Paolo Conte, il Ratafià e la grandezza del pudore

Duecento persone alla "prima" di Amor di Libro: un incontro - chiacchierata con il grande chansonnier e scrittore, che ha confessato anche la sua passione per Piero Chiara

paolo conte amor di libro 2007

“Ma, senta, di cosa sa il ratafià?” chiede una persona dal fondo.
“Sa di ciliegia” spiega senza scomporsi il cantautore – avvocato – poeta al fan che evidentemente si arrovellava su una sua canzone.

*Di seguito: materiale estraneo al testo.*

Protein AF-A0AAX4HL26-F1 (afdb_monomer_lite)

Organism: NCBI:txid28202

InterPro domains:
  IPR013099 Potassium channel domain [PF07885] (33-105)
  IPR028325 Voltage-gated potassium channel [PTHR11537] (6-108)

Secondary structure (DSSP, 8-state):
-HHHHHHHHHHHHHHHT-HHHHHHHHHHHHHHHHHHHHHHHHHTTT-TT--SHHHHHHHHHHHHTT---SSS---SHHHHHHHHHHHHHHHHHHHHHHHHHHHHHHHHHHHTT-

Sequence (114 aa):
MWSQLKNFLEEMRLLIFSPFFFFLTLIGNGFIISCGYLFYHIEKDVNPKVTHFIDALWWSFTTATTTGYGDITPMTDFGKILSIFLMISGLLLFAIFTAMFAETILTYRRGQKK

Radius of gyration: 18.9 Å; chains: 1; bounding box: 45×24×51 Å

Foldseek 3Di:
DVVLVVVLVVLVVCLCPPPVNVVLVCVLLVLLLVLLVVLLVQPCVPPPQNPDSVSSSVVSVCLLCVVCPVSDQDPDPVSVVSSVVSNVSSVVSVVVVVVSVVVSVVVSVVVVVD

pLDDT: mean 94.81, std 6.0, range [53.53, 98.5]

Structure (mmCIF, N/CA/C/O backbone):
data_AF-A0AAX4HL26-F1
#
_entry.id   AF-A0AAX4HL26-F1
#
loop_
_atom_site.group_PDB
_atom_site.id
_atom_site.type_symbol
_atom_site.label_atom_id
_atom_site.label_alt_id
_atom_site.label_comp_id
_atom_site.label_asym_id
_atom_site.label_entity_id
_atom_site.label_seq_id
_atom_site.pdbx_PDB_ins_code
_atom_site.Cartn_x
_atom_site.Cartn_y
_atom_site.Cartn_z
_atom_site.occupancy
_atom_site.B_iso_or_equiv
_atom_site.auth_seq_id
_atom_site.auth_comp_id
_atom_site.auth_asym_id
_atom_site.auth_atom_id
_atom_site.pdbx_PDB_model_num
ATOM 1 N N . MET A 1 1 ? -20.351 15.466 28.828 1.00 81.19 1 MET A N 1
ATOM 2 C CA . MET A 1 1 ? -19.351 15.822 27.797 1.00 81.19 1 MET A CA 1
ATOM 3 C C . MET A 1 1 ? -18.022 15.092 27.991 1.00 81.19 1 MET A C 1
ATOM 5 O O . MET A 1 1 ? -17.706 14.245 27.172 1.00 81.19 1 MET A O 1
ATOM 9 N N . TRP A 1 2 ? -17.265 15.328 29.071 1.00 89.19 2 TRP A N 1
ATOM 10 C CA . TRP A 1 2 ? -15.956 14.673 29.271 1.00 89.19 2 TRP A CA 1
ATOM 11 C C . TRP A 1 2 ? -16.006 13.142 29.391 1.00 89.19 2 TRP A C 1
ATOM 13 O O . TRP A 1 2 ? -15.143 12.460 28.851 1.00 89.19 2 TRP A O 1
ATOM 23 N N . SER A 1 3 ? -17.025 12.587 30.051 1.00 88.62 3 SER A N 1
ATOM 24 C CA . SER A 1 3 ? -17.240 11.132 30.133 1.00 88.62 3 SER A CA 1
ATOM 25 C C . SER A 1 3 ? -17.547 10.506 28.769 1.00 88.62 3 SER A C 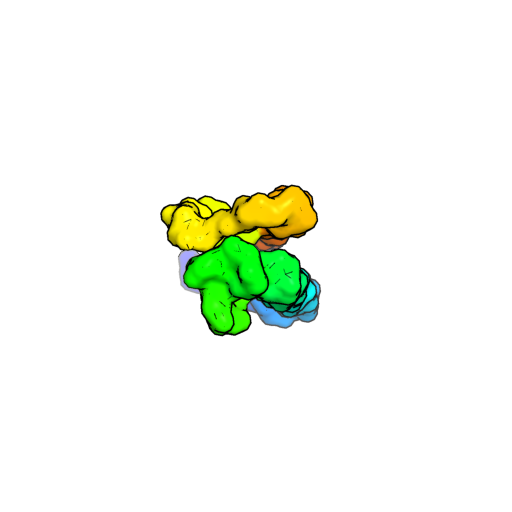1
ATOM 27 O O . SER A 1 3 ? -16.983 9.481 28.412 1.00 88.62 3 SER A O 1
ATOM 29 N N . GLN A 1 4 ? -18.389 11.167 27.976 1.00 87.50 4 GLN A N 1
ATOM 30 C CA . GLN A 1 4 ? -18.747 10.749 26.619 1.00 87.50 4 GLN A CA 1
ATOM 31 C C . GLN A 1 4 ? -17.527 10.740 25.691 1.00 87.50 4 GLN A C 1
ATOM 33 O O . GLN A 1 4 ? -17.327 9.779 24.955 1.00 87.50 4 GLN A O 1
ATOM 38 N N . LEU A 1 5 ? -16.677 11.770 25.783 1.00 89.50 5 LEU A N 1
ATOM 39 C CA . LEU A 1 5 ? -15.423 11.829 25.037 1.00 89.50 5 LEU A CA 1
ATOM 40 C C . LEU A 1 5 ? -14.489 10.671 25.413 1.00 89.50 5 LEU A C 1
ATOM 42 O O . LEU A 1 5 ? -13.959 10.019 24.523 1.00 89.50 5 LEU A O 1
ATOM 46 N N . LYS A 1 6 ? -14.319 10.378 26.708 1.00 91.38 6 LYS A N 1
ATOM 47 C CA . LYS A 1 6 ? -13.497 9.242 27.158 1.00 91.38 6 LYS A CA 1
ATOM 48 C C . LYS A 1 6 ? -14.019 7.912 26.615 1.00 91.38 6 LYS A C 1
ATOM 50 O O . LYS A 1 6 ? -13.241 7.160 26.050 1.00 91.38 6 LYS A O 1
ATOM 55 N N . ASN A 1 7 ? -15.325 7.663 26.711 1.00 89.88 7 ASN A N 1
ATOM 56 C CA . ASN A 1 7 ? -15.929 6.428 26.202 1.00 89.88 7 ASN A CA 1
ATOM 57 C C . ASN A 1 7 ? -15.736 6.281 24.687 1.00 89.88 7 ASN A C 1
ATOM 59 O O . ASN A 1 7 ? -15.398 5.206 24.209 1.00 89.88 7 ASN A O 1
ATOM 63 N N . PHE A 1 8 ? -15.898 7.368 23.931 1.00 90.12 8 PHE A N 1
ATOM 64 C CA . PHE A 1 8 ? -15.629 7.370 22.495 1.00 90.12 8 PHE A CA 1
ATOM 65 C C . PHE A 1 8 ? -14.154 7.081 22.173 1.00 90.12 8 PHE A C 1
ATOM 67 O O . PHE A 1 8 ? -13.859 6.285 21.284 1.00 90.12 8 PHE A O 1
ATOM 74 N N . LEU A 1 9 ? -13.226 7.715 22.896 1.00 92.75 9 LEU A N 1
ATOM 75 C CA . LEU A 1 9 ? -11.791 7.502 22.707 1.00 92.75 9 LEU A CA 1
ATOM 76 C C . LEU A 1 9 ? -11.370 6.071 23.057 1.00 92.75 9 LEU A C 1
ATOM 78 O O . LEU A 1 9 ? -10.507 5.527 22.375 1.00 92.75 9 LEU A O 1
ATOM 82 N N . GLU A 1 10 ? -11.985 5.449 24.064 1.00 92.75 10 GLU A N 1
ATOM 83 C CA . GLU A 1 10 ? -11.745 4.041 24.393 1.00 92.75 10 GLU A CA 1
ATOM 84 C C . GLU A 1 10 ? -12.225 3.107 23.275 1.00 92.75 10 GLU A C 1
ATOM 86 O O . GLU A 1 10 ? -11.468 2.242 22.859 1.00 92.75 10 GLU A O 1
ATOM 91 N N . GLU A 1 11 ? -13.410 3.317 22.697 1.00 92.06 11 GLU A N 1
ATOM 92 C CA . GLU A 1 11 ? -13.885 2.519 21.548 1.00 92.06 11 GLU A CA 1
ATOM 93 C C . GLU A 1 11 ? -12.963 2.659 20.321 1.00 92.06 11 GLU A C 1
ATOM 95 O O . GLU A 1 11 ? -12.614 1.676 19.663 1.00 92.06 11 GLU A O 1
ATOM 100 N N . MET A 1 12 ? -12.496 3.881 20.040 1.00 93.62 12 MET A N 1
ATOM 101 C CA . MET A 1 12 ? -11.518 4.134 18.973 1.00 93.62 12 MET A CA 1
ATOM 102 C C . MET A 1 12 ? -10.170 3.470 19.261 1.00 93.62 12 MET A C 1
ATOM 104 O O . MET A 1 12 ? -9.541 2.904 18.365 1.00 93.62 12 MET A O 1
ATOM 108 N N . ARG A 1 13 ? -9.732 3.498 20.521 1.00 93.38 13 ARG A N 1
ATOM 109 C CA . ARG A 1 13 ? -8.528 2.804 20.971 1.00 93.38 13 ARG A CA 1
ATOM 110 C C . ARG A 1 13 ? -8.686 1.292 20.815 1.00 93.38 13 ARG A C 1
ATOM 112 O O . ARG A 1 13 ? -7.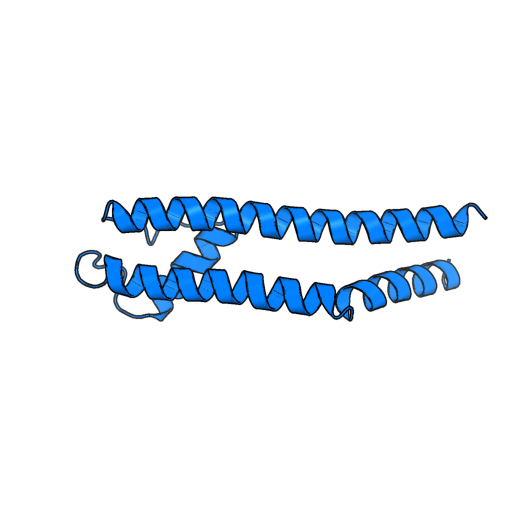790 0.656 20.276 1.00 93.38 13 ARG A O 1
ATOM 119 N N . LEU A 1 14 ? -9.811 0.714 21.225 1.00 92.88 14 LEU A N 1
ATOM 120 C CA . LEU A 1 14 ? -10.080 -0.718 21.087 1.00 92.88 14 LEU A CA 1
ATOM 121 C C . LEU A 1 14 ? -10.045 -1.160 19.623 1.00 92.88 14 LEU A C 1
ATOM 123 O O . LEU A 1 14 ? -9.478 -2.210 19.329 1.00 92.88 14 LEU A O 1
ATOM 127 N N . LEU A 1 15 ? -10.571 -0.341 18.707 1.00 94.50 15 LEU A N 1
ATOM 128 C CA . LEU A 1 15 ? -10.470 -0.600 17.274 1.00 94.50 15 LEU A CA 1
ATOM 129 C C . LEU A 1 15 ? -9.009 -0.627 16.801 1.00 94.50 15 LEU A C 1
ATOM 131 O O . LEU A 1 15 ? -8.577 -1.621 16.216 1.00 94.50 15 LEU A O 1
ATOM 135 N N . ILE A 1 16 ? -8.250 0.444 17.057 1.00 93.81 16 ILE A N 1
ATOM 136 C CA . ILE A 1 16 ? -6.867 0.605 16.569 1.00 93.81 16 ILE A CA 1
ATOM 137 C C . ILE A 1 16 ? -5.937 -0.451 17.173 1.00 93.81 16 ILE A C 1
ATOM 139 O O . ILE A 1 16 ? -5.061 -0.970 16.488 1.00 93.81 16 ILE A O 1
ATOM 143 N N . PHE A 1 17 ? -6.141 -0.797 18.445 1.00 94.00 17 PHE A N 1
ATOM 144 C CA . PHE A 1 17 ? -5.363 -1.824 19.133 1.00 94.00 17 PHE A CA 1
ATOM 145 C C . PHE A 1 17 ? -5.934 -3.240 18.967 1.00 94.00 17 PHE A C 1
ATOM 147 O O . PHE A 1 17 ? -5.429 -4.181 19.582 1.00 94.00 17 PHE A O 1
ATOM 154 N N . SER A 1 18 ? -6.960 -3.421 18.128 1.00 93.62 18 SER A N 1
ATOM 155 C CA . SER A 1 18 ? -7.505 -4.747 17.855 1.00 93.62 18 SER A CA 1
ATOM 156 C C . SER A 1 18 ? -6.525 -5.584 17.016 1.00 93.62 18 SER A C 1
ATOM 158 O O . SER A 1 18 ? -5.940 -5.080 16.050 1.00 93.62 18 SER A O 1
ATOM 160 N N . PRO A 1 19 ? -6.377 -6.892 17.308 1.00 94.81 19 PRO A N 1
ATOM 161 C CA . PRO A 1 19 ? -5.561 -7.785 16.485 1.00 94.81 19 PRO A CA 1
ATOM 162 C C . PRO A 1 19 ? -6.011 -7.815 15.021 1.00 94.81 19 PRO A C 1
ATOM 164 O O . PRO A 1 19 ? -5.184 -7.915 14.121 1.00 94.81 19 PRO A O 1
ATOM 167 N N . PHE A 1 20 ? -7.320 -7.686 14.778 1.00 93.38 20 PHE A N 1
ATOM 168 C CA . PHE A 1 20 ? -7.897 -7.673 13.437 1.00 93.38 20 PHE A CA 1
ATOM 169 C C . PHE A 1 20 ? -7.473 -6.440 12.627 1.00 93.38 20 PHE A C 1
ATOM 171 O O . PHE A 1 20 ? -7.094 -6.583 11.466 1.00 93.38 20 PHE A O 1
ATOM 178 N N . PHE A 1 21 ? -7.467 -5.247 13.233 1.00 95.00 21 PHE A N 1
ATOM 179 C CA . PHE A 1 21 ? -7.004 -4.024 12.570 1.00 95.00 21 PHE A CA 1
ATOM 180 C C . PHE A 1 21 ? -5.525 -4.115 12.175 1.00 95.00 21 PHE A C 1
ATOM 182 O O . PHE A 1 21 ? -5.168 -3.806 11.036 1.00 95.00 21 PHE A O 1
ATOM 189 N N . PHE A 1 22 ? -4.669 -4.598 13.081 1.00 95.12 22 PHE A N 1
ATOM 190 C CA . PHE A 1 22 ? -3.249 -4.807 12.783 1.00 95.12 22 PHE A CA 1
ATOM 191 C C . PHE A 1 22 ? -3.026 -5.873 11.715 1.00 95.12 22 PHE A C 1
ATOM 193 O O . PHE A 1 22 ? -2.232 -5.659 10.803 1.00 95.12 22 PHE A O 1
ATOM 200 N N . PHE A 1 23 ? -3.740 -6.995 11.799 1.00 95.50 23 PHE A N 1
ATOM 201 C CA . PHE A 1 23 ? -3.671 -8.068 10.812 1.00 95.50 23 PHE A CA 1
ATOM 202 C C . PHE A 1 23 ? -4.046 -7.571 9.411 1.00 95.50 23 PHE A C 1
ATOM 204 O O . PHE A 1 23 ? -3.285 -7.769 8.464 1.00 95.50 23 PHE A O 1
ATOM 211 N N . LEU A 1 24 ? -5.171 -6.860 9.289 1.00 96.00 24 LEU A N 1
ATOM 212 C CA . LEU A 1 24 ? -5.620 -6.278 8.026 1.00 96.00 24 LEU A CA 1
ATOM 213 C C . LEU A 1 24 ? -4.617 -5.249 7.491 1.00 96.00 24 LEU A C 1
ATOM 215 O O . LEU A 1 24 ? -4.282 -5.271 6.309 1.00 96.00 24 LEU A O 1
ATOM 219 N N . THR A 1 25 ? -4.108 -4.375 8.362 1.00 95.38 25 THR A N 1
ATOM 220 C CA . THR A 1 25 ? -3.117 -3.355 7.990 1.00 95.38 25 THR A CA 1
ATOM 221 C C . THR A 1 25 ? -1.824 -3.997 7.496 1.00 95.38 25 THR A C 1
ATOM 223 O O . THR A 1 25 ? -1.298 -3.587 6.461 1.00 95.38 25 THR A O 1
ATOM 226 N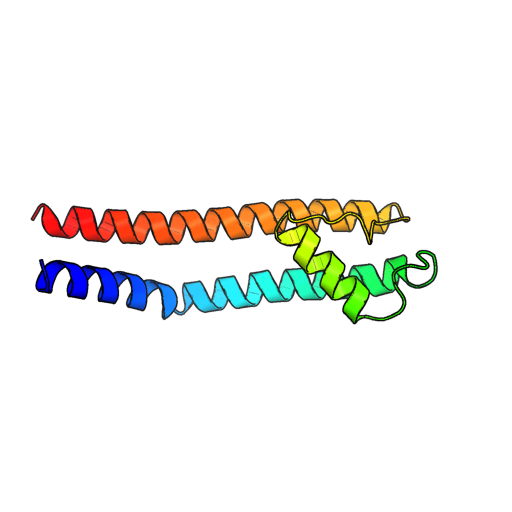 N . LEU A 1 26 ? -1.322 -5.017 8.192 1.00 96.69 26 LEU A N 1
ATOM 227 C CA . LEU A 1 26 ? -0.093 -5.713 7.822 1.00 96.69 26 LEU A CA 1
ATOM 228 C C . LEU A 1 26 ? -0.247 -6.447 6.488 1.00 96.69 26 LEU A C 1
ATOM 230 O O . LEU A 1 26 ? 0.623 -6.330 5.629 1.00 96.69 26 LEU A O 1
ATOM 234 N N . ILE A 1 27 ? -1.361 -7.156 6.288 1.00 97.00 27 ILE A N 1
ATOM 235 C CA . ILE A 1 27 ? -1.631 -7.874 5.036 1.00 97.00 27 ILE A CA 1
ATOM 236 C C . ILE A 1 27 ? -1.836 -6.905 3.877 1.00 97.00 27 ILE A C 1
ATOM 238 O O . ILE A 1 27 ? -1.242 -7.101 2.821 1.00 97.00 27 ILE A O 1
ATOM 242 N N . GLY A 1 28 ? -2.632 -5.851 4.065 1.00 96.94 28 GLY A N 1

E poi, dopo qualche secondo di silenzio, come se si rimasticasse in bocca le parole appena sentite: “Questa sì che è una domanda seria”.
Il Paolo Conte che chiacchiera con i varesini in un caldo sabato di maggio bada alle cose importanti, ma importanti davvero: i sapori, i pudori, le piccole cose della vita che per essere dette devono diventare sogni esotici. E per dirlo, in un incontro affollatissimo che ha visto assieparsi nel tendone di Amor di Libro circa 200 persone, sceglie le parole come i grandi scrittori, e i poeti. Non ne dice mai una in più, e si imbarazza a essere preso per qualcosa di diverso da quel che è: cioè un uomo che ha avuto la fortuna di fare un mestiere che gli piace.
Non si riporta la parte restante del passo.